If a line in the data below contains "sapiens", copy it.

* _EXERCISE MATERIALS_:
++++++++++++++++++++

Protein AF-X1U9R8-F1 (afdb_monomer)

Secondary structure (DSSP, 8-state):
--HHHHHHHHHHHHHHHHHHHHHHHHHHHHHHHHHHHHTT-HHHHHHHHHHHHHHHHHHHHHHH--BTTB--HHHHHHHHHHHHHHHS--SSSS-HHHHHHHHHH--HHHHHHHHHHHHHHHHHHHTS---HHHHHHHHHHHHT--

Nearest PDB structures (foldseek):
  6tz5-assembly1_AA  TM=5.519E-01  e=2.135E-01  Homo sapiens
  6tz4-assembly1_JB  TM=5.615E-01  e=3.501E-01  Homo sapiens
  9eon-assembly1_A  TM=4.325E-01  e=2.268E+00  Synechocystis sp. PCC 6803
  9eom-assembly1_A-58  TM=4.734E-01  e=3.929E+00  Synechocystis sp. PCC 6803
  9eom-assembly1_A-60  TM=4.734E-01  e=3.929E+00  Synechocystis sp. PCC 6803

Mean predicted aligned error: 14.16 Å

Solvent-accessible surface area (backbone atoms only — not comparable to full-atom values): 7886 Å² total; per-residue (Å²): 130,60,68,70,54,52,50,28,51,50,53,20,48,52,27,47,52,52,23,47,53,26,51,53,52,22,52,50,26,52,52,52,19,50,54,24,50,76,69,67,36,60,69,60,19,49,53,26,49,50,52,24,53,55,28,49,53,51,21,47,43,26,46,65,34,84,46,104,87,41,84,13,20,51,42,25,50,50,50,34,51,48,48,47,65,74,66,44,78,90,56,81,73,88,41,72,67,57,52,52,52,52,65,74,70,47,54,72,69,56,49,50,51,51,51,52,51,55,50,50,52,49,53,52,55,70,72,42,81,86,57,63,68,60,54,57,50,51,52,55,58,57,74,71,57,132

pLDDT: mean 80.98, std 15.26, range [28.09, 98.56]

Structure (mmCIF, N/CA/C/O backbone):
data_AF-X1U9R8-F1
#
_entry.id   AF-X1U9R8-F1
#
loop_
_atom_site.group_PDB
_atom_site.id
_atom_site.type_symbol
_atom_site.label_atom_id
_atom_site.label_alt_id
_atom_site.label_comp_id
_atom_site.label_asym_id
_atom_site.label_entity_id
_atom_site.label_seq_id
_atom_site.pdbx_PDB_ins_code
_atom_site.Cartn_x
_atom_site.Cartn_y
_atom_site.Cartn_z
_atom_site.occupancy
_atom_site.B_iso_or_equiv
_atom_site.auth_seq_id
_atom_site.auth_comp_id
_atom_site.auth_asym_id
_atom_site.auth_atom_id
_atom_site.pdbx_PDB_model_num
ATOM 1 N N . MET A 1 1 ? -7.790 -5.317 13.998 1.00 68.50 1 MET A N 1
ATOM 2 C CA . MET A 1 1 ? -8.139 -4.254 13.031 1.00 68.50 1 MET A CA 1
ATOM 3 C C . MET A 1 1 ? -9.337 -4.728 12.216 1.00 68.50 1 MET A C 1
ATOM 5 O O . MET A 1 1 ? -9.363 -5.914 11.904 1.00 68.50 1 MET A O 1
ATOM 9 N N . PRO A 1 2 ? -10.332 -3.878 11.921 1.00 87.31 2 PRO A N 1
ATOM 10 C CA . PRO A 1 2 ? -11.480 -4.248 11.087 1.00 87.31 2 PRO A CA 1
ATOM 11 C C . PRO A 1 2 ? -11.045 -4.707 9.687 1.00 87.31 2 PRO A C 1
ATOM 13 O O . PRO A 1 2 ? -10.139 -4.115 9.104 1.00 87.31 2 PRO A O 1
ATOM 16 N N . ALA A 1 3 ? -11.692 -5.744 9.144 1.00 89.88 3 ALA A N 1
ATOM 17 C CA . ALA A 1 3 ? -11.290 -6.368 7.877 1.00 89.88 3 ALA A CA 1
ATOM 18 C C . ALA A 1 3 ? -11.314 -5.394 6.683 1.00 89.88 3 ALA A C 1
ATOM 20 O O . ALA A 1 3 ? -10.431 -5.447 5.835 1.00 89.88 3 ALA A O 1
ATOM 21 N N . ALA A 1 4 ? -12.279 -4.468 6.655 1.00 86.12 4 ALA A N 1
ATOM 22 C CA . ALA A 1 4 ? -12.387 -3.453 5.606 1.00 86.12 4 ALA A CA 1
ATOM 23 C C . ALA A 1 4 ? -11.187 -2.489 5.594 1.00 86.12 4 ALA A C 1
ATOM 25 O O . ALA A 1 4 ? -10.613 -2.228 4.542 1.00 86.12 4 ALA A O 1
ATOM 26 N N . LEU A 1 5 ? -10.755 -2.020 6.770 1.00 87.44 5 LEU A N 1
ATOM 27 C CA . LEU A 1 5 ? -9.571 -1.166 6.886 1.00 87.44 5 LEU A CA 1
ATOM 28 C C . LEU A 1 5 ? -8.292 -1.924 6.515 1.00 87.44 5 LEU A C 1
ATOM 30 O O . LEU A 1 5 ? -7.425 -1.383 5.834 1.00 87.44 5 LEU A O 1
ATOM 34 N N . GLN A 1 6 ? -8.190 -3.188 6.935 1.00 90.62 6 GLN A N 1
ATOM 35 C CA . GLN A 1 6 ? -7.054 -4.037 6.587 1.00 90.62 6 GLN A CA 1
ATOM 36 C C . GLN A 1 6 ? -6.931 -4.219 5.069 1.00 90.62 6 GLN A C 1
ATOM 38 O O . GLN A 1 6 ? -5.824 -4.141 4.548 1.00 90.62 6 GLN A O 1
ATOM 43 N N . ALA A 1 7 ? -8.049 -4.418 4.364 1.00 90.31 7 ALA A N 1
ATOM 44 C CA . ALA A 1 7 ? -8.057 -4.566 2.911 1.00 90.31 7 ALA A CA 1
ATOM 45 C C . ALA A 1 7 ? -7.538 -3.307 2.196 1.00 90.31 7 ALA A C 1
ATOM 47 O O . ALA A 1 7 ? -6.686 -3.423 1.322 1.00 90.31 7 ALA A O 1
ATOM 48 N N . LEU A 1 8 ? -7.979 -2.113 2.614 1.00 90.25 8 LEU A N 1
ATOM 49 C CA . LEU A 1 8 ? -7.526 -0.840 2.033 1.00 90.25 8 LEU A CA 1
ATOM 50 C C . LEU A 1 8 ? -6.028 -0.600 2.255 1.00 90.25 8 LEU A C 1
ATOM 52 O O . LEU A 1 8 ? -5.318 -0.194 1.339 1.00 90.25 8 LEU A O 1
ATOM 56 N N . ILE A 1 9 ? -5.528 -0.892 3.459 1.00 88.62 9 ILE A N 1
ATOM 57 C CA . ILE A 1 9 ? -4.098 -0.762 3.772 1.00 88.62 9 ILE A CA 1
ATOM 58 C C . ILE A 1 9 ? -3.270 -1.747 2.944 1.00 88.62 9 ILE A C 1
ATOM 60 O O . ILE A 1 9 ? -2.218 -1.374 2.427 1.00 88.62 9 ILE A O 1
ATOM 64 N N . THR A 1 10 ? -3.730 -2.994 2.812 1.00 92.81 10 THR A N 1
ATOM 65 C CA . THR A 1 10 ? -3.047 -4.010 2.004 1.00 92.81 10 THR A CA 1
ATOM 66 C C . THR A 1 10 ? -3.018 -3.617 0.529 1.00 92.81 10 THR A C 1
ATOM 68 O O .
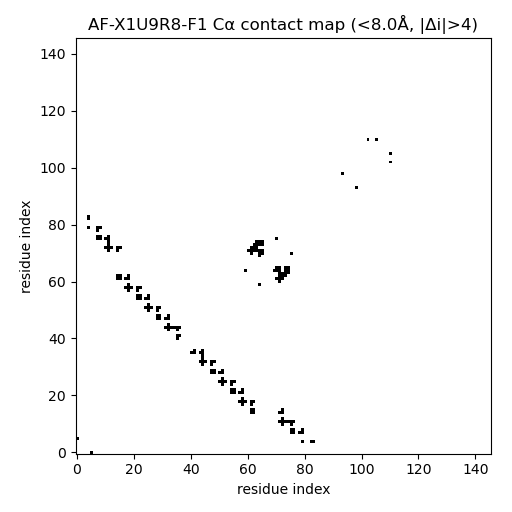 THR A 1 10 ? -1.942 -3.617 -0.056 1.00 92.81 10 THR A O 1
ATOM 71 N N . ALA A 1 11 ? -4.143 -3.182 -0.042 1.00 90.56 11 ALA A N 1
ATOM 72 C CA . ALA A 1 11 ? -4.189 -2.721 -1.429 1.00 90.56 11 ALA A CA 1
ATOM 73 C C . ALA A 1 11 ? -3.256 -1.519 -1.661 1.00 90.56 11 ALA A C 1
ATOM 75 O O . ALA A 1 11 ? -2.454 -1.516 -2.590 1.00 90.56 11 ALA A O 1
ATOM 76 N N . GLY A 1 12 ? -3.256 -0.539 -0.749 1.00 89.25 12 GLY A N 1
ATOM 77 C CA . GLY A 1 12 ? -2.305 0.572 -0.795 1.00 89.25 12 GLY A CA 1
ATOM 78 C C . GLY A 1 12 ? -0.845 0.108 -0.733 1.00 89.25 12 GLY A C 1
ATOM 79 O O . GLY A 1 12 ? -0.003 0.622 -1.464 1.00 89.25 12 GLY A O 1
ATOM 80 N N . TYR A 1 13 ? -0.519 -0.872 0.109 1.00 89.75 13 TYR A N 1
ATOM 81 C CA . TYR A 1 13 ? 0.829 -1.439 0.158 1.00 89.75 13 TYR A CA 1
ATOM 82 C C . TYR A 1 13 ? 1.227 -2.104 -1.167 1.00 89.75 13 TYR A C 1
ATOM 84 O O . TYR A 1 13 ? 2.316 -1.827 -1.675 1.00 89.75 13 TYR A O 1
ATOM 92 N N . ASP A 1 14 ? 0.349 -2.927 -1.739 1.00 90.94 14 ASP A N 1
ATOM 93 C CA . ASP A 1 14 ? 0.610 -3.670 -2.976 1.00 90.94 14 ASP A CA 1
ATOM 94 C C . ASP A 1 14 ? 0.788 -2.727 -4.182 1.00 90.94 14 ASP A C 1
ATOM 96 O O . ASP A 1 14 ? 1.719 -2.894 -4.978 1.00 90.94 14 ASP A O 1
ATOM 100 N N . GLU A 1 15 ? -0.021 -1.668 -4.268 1.00 90.31 15 GLU A N 1
ATOM 101 C CA . GLU A 1 15 ? 0.122 -0.605 -5.271 1.00 90.31 15 GLU A CA 1
ATOM 102 C C . GLU A 1 15 ? 1.463 0.135 -5.134 1.00 90.31 15 GLU A C 1
ATOM 104 O O . GLU A 1 15 ? 2.181 0.358 -6.113 1.00 90.31 15 GLU A O 1
ATOM 109 N N . GLY A 1 16 ? 1.856 0.467 -3.900 1.00 88.94 16 GLY A N 1
ATOM 110 C CA . GLY A 1 16 ? 3.148 1.095 -3.623 1.00 88.94 16 GLY A CA 1
ATOM 111 C C . GLY A 1 16 ? 4.335 0.194 -3.977 1.00 88.94 16 GLY A C 1
ATOM 112 O O . GLY A 1 16 ? 5.323 0.666 -4.547 1.00 88.94 16 GLY A O 1
ATOM 113 N N . ALA A 1 17 ? 4.237 -1.102 -3.678 1.00 92.19 17 ALA A N 1
ATOM 114 C CA . ALA A 1 17 ? 5.252 -2.087 -4.035 1.00 92.19 17 ALA A CA 1
ATOM 115 C C . ALA A 1 17 ? 5.390 -2.219 -5.559 1.00 92.19 17 ALA A C 1
ATOM 117 O O . ALA A 1 17 ? 6.509 -2.209 -6.078 1.00 92.19 17 ALA A O 1
ATOM 118 N N . THR A 1 18 ? 4.266 -2.259 -6.275 1.00 92.75 18 THR A N 1
ATOM 119 C CA . THR A 1 18 ? 4.230 -2.347 -7.741 1.00 92.75 18 THR A CA 1
ATOM 120 C C . THR A 1 18 ? 4.840 -1.104 -8.390 1.00
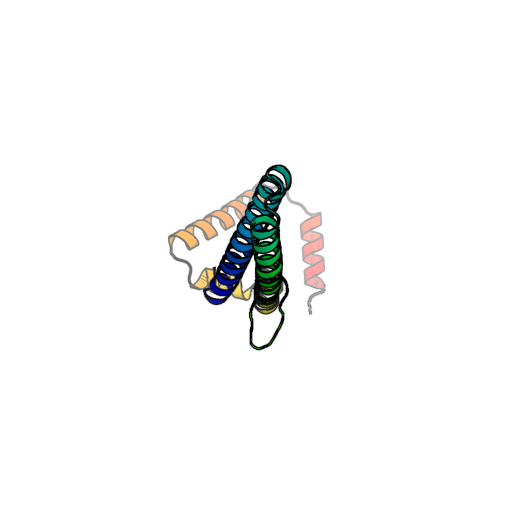 92.75 18 THR A C 1
ATOM 122 O O . THR A 1 18 ? 5.739 -1.225 -9.225 1.00 92.75 18 THR A O 1
ATOM 125 N N . ALA A 1 19 ? 4.470 0.100 -7.934 1.00 92.88 19 ALA A N 1
ATOM 126 C CA . ALA A 1 19 ? 5.120 1.340 -8.365 1.00 92.88 19 ALA A CA 1
ATOM 127 C C . ALA A 1 19 ? 6.643 1.304 -8.131 1.00 92.88 19 ALA A C 1
ATOM 129 O O . ALA A 1 19 ? 7.423 1.729 -8.986 1.00 92.88 19 ALA A O 1
ATOM 130 N N . GLY A 1 20 ? 7.077 0.754 -6.992 1.00 92.94 20 GLY A N 1
ATOM 131 C CA . GLY A 1 20 ? 8.487 0.558 -6.663 1.00 92.94 20 GLY A CA 1
ATOM 132 C C . GLY A 1 20 ? 9.230 -0.317 -7.675 1.00 92.94 20 GLY A C 1
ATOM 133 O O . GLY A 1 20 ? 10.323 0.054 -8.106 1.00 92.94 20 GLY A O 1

++++++++++++++++++++

* _FINAL ANSWER_:
  6tz5-assembly1_AA  TM=5.519E-01  e=2.135E-01  Homo sapiens
  6tz4-assembly1_JB  TM=5.615E-01  e=3.501E-01  Homo sapiens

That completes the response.